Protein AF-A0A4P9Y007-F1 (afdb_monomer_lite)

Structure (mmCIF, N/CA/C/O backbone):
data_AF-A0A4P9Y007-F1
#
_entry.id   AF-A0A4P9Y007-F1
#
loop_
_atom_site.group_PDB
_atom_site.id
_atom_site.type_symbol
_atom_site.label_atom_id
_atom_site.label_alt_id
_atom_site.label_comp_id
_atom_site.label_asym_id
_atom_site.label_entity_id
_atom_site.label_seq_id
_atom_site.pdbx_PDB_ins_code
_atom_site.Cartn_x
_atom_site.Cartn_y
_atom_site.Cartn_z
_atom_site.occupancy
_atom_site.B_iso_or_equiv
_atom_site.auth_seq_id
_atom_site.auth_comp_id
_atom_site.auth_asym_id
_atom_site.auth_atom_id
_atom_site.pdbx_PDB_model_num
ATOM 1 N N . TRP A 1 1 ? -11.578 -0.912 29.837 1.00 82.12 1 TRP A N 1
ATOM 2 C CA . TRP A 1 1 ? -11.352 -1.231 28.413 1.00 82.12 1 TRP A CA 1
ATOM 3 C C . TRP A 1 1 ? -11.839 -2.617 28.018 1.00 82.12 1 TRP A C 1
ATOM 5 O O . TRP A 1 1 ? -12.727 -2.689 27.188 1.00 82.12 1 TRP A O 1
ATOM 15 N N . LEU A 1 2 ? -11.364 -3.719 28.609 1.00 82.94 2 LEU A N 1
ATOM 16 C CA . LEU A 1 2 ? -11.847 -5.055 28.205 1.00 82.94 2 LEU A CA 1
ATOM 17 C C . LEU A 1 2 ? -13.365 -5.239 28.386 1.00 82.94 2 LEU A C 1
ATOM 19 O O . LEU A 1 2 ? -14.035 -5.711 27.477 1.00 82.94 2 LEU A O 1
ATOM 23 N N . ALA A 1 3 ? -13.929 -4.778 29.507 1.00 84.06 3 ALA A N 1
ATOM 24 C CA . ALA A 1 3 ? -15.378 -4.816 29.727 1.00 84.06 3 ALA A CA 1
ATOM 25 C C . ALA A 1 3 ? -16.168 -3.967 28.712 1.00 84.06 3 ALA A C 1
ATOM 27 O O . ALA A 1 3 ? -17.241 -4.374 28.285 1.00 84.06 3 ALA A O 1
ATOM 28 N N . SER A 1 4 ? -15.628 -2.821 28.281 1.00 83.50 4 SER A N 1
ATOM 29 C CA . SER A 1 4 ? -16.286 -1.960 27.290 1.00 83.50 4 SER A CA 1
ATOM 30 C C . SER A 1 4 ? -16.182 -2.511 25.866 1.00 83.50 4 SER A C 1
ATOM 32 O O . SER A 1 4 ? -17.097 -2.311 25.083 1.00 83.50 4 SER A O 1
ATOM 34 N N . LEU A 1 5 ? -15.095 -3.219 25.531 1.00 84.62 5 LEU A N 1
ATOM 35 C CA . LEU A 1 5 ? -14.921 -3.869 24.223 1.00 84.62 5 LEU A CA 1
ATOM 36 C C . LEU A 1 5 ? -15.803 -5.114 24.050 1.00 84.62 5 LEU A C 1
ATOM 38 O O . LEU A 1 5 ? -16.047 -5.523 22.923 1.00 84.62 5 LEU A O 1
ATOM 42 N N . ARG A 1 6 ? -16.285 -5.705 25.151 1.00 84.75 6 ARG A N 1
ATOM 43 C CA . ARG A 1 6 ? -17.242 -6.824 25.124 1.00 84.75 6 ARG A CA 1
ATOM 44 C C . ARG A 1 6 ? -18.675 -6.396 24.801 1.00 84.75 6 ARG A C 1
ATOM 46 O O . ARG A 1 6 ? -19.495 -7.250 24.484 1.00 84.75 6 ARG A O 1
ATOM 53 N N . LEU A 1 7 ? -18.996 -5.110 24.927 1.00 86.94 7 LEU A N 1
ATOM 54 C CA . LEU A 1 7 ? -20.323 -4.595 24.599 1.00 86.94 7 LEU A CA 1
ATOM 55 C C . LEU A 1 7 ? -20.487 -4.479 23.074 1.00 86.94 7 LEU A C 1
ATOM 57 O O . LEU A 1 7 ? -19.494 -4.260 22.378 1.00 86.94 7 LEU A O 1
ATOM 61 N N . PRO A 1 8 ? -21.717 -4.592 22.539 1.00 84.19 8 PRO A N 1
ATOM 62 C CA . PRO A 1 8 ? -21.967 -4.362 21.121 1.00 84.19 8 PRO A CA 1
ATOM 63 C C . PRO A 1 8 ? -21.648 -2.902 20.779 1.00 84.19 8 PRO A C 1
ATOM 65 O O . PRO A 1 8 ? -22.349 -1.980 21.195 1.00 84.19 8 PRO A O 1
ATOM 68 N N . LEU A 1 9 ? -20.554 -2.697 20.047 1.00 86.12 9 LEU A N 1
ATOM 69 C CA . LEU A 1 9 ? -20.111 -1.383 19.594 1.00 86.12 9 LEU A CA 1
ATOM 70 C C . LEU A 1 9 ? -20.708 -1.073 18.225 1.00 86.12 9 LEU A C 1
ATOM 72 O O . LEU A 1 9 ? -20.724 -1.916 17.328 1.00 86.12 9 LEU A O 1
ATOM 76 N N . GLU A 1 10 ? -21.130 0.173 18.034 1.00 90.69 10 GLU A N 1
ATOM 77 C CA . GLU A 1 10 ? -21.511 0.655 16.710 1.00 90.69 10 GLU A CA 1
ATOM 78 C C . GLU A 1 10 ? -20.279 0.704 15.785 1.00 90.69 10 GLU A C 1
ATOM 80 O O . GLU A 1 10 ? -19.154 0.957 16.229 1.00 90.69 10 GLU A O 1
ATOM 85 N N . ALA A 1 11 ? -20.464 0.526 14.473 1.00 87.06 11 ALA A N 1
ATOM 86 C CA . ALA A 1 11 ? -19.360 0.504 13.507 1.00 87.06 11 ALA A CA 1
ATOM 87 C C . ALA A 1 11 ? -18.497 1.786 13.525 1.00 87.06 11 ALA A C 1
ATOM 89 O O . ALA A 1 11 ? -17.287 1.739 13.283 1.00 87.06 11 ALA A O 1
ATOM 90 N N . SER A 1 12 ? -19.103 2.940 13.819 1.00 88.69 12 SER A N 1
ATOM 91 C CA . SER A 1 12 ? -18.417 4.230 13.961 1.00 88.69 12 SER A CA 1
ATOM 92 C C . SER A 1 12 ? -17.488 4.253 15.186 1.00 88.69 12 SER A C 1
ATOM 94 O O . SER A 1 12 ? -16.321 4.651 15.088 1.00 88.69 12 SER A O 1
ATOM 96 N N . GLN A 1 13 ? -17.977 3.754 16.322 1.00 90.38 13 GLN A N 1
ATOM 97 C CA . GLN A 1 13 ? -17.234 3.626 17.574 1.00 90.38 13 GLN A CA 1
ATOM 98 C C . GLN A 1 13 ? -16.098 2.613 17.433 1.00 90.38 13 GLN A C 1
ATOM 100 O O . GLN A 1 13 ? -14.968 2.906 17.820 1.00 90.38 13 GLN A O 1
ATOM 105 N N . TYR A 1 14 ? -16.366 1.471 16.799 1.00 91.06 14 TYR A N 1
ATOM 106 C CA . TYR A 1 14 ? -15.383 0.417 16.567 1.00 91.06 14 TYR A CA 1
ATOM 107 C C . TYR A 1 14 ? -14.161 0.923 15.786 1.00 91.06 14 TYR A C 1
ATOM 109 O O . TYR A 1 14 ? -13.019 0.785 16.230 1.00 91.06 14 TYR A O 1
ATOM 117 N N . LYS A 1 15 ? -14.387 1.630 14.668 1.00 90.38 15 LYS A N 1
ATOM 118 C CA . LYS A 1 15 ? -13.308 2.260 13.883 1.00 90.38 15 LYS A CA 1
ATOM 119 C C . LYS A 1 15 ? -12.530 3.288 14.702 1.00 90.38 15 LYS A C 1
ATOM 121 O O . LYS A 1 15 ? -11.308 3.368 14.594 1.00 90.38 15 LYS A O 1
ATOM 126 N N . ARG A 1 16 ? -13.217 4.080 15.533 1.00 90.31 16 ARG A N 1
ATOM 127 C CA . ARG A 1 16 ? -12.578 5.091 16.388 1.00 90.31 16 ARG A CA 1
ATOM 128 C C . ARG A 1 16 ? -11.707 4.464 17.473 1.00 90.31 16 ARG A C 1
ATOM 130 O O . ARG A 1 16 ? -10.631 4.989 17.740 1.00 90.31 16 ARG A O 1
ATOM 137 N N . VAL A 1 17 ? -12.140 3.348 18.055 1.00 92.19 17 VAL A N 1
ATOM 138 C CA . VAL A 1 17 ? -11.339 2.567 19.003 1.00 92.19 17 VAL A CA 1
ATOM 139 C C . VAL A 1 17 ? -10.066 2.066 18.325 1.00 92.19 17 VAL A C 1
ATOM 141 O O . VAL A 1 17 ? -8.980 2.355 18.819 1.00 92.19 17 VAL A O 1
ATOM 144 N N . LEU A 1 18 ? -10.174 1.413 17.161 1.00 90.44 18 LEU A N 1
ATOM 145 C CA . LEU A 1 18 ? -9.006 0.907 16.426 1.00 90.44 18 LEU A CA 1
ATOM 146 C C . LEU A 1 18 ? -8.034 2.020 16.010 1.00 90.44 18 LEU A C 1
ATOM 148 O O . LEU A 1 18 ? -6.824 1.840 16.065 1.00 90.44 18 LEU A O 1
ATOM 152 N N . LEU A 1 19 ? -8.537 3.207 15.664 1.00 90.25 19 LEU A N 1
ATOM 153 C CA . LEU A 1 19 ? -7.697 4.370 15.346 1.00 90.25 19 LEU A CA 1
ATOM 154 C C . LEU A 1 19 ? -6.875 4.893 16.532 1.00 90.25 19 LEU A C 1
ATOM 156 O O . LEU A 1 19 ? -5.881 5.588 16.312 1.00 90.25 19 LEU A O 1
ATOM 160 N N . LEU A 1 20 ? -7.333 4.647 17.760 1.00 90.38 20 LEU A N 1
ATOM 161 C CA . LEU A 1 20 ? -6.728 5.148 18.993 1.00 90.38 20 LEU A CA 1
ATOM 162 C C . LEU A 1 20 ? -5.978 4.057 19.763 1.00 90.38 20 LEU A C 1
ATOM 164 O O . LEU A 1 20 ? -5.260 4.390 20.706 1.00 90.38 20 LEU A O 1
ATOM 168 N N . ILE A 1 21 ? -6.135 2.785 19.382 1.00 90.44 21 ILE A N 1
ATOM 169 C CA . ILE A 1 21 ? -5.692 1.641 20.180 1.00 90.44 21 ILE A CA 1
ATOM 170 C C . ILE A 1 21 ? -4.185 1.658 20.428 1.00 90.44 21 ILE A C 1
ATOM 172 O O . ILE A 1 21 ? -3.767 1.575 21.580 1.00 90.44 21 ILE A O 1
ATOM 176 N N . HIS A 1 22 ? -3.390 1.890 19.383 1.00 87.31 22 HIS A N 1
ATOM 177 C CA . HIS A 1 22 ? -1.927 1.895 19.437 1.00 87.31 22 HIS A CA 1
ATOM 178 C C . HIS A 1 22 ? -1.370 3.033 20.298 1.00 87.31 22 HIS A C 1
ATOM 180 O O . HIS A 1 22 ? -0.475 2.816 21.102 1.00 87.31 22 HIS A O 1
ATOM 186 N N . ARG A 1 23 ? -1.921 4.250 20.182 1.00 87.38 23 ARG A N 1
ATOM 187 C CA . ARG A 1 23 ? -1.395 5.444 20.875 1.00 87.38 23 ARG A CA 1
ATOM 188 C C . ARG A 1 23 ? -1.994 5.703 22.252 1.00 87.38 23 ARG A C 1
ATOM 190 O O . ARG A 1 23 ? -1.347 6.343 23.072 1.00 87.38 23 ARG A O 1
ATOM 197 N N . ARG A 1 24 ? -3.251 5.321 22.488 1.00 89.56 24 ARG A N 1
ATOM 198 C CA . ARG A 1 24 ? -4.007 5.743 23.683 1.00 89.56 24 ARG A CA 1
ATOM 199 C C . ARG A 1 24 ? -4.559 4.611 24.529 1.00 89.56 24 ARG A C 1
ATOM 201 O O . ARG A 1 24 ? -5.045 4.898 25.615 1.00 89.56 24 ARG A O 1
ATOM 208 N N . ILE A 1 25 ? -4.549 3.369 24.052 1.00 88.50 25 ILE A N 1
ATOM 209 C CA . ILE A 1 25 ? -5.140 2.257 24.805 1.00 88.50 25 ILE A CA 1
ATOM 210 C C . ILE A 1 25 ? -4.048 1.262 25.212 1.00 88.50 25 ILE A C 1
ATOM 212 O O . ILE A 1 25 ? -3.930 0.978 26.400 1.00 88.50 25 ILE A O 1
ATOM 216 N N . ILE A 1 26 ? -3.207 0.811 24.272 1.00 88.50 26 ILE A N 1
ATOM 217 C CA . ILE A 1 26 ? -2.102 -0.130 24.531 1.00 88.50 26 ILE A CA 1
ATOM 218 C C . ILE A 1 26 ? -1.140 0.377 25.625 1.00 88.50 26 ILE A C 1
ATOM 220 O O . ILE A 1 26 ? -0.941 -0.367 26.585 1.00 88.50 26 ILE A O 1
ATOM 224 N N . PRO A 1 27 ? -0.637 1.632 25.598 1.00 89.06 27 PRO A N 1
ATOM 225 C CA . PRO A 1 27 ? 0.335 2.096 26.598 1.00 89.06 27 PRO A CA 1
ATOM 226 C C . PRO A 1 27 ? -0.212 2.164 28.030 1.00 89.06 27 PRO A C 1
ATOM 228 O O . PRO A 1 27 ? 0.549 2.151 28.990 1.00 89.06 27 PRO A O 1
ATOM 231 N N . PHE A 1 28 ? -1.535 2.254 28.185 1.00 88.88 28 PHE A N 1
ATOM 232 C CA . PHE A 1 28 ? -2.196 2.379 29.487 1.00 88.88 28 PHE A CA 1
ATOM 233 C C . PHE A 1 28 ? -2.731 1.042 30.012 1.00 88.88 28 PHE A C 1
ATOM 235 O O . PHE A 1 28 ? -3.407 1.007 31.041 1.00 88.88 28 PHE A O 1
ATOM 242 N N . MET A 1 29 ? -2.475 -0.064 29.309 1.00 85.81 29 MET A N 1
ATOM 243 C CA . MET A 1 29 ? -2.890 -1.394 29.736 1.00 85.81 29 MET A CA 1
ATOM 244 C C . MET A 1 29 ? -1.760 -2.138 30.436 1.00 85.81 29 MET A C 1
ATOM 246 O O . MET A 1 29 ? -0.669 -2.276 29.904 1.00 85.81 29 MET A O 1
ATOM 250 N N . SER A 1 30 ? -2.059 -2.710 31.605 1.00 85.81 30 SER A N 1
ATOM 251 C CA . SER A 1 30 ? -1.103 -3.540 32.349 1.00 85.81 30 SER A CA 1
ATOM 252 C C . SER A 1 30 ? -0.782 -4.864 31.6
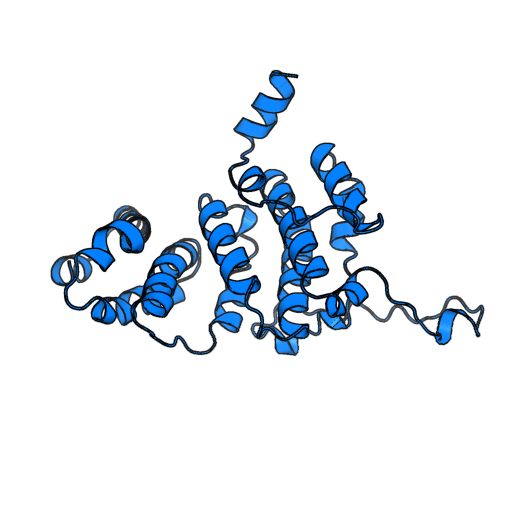41 1.00 85.81 30 SER A C 1
ATOM 254 O O . SER A 1 30 ? 0.300 -5.408 31.816 1.00 85.81 30 SER A O 1
ATOM 256 N N . ARG A 1 31 ? -1.732 -5.409 30.865 1.00 87.56 31 ARG A N 1
ATOM 257 C CA . ARG A 1 31 ? -1.574 -6.644 30.073 1.00 87.56 31 ARG A CA 1
ATOM 258 C C . ARG A 1 31 ? -2.165 -6.453 28.669 1.00 87.56 31 ARG A C 1
ATOM 260 O O . ARG A 1 31 ? -3.308 -6.850 28.430 1.00 87.56 31 ARG A O 1
ATOM 267 N N . PRO A 1 32 ? -1.416 -5.824 27.752 1.00 87.88 32 PRO A N 1
ATOM 268 C CA . PRO A 1 32 ? -1.886 -5.516 26.400 1.00 87.88 32 PRO A CA 1
ATOM 269 C C . PRO A 1 32 ? -2.069 -6.760 25.518 1.00 87.88 32 PRO A C 1
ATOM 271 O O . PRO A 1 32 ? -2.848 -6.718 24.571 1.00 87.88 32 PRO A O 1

[Your goal] Would you quote, exactly and only, the lines from the one containing "ATOM 256 N N" to the end of the entries?

[Reply to the task]
ATOM 256 N N . ARG A 1 31 ? -1.732 -5.409 30.865 1.00 87.56 31 ARG A N 1
ATOM 257 C CA . ARG A 1 31 ? -1.574 -6.644 30.073 1.00 87.56 31 ARG A CA 1
ATOM 258 C C . ARG A 1 31 ? -2.165 -6.453 28.669 1.00 87.56 31 ARG A C 1
ATOM 260 O O . ARG A 1 31 ? -3.308 -6.850 28.430 1.00 87.56 31 ARG A O 1
ATOM 267 N N . PRO A 1 32 ? -1.416 -5.824 27.752 1.00 87.88 32 PRO A N 1
ATOM 268 C CA . PRO A 1 32 ? -1.886 -5.516 26.400 1.00 87.88 32 PRO A CA 1
ATOM 269 C C . PRO A 1 32 ? -2.069 -6.760 25.518 1.00 87.88 32 PRO A C 1
ATOM 271 O O . PRO A 1 32 ? -2.848 -6.718 24.571 1.00 87.88 32 PRO A O 1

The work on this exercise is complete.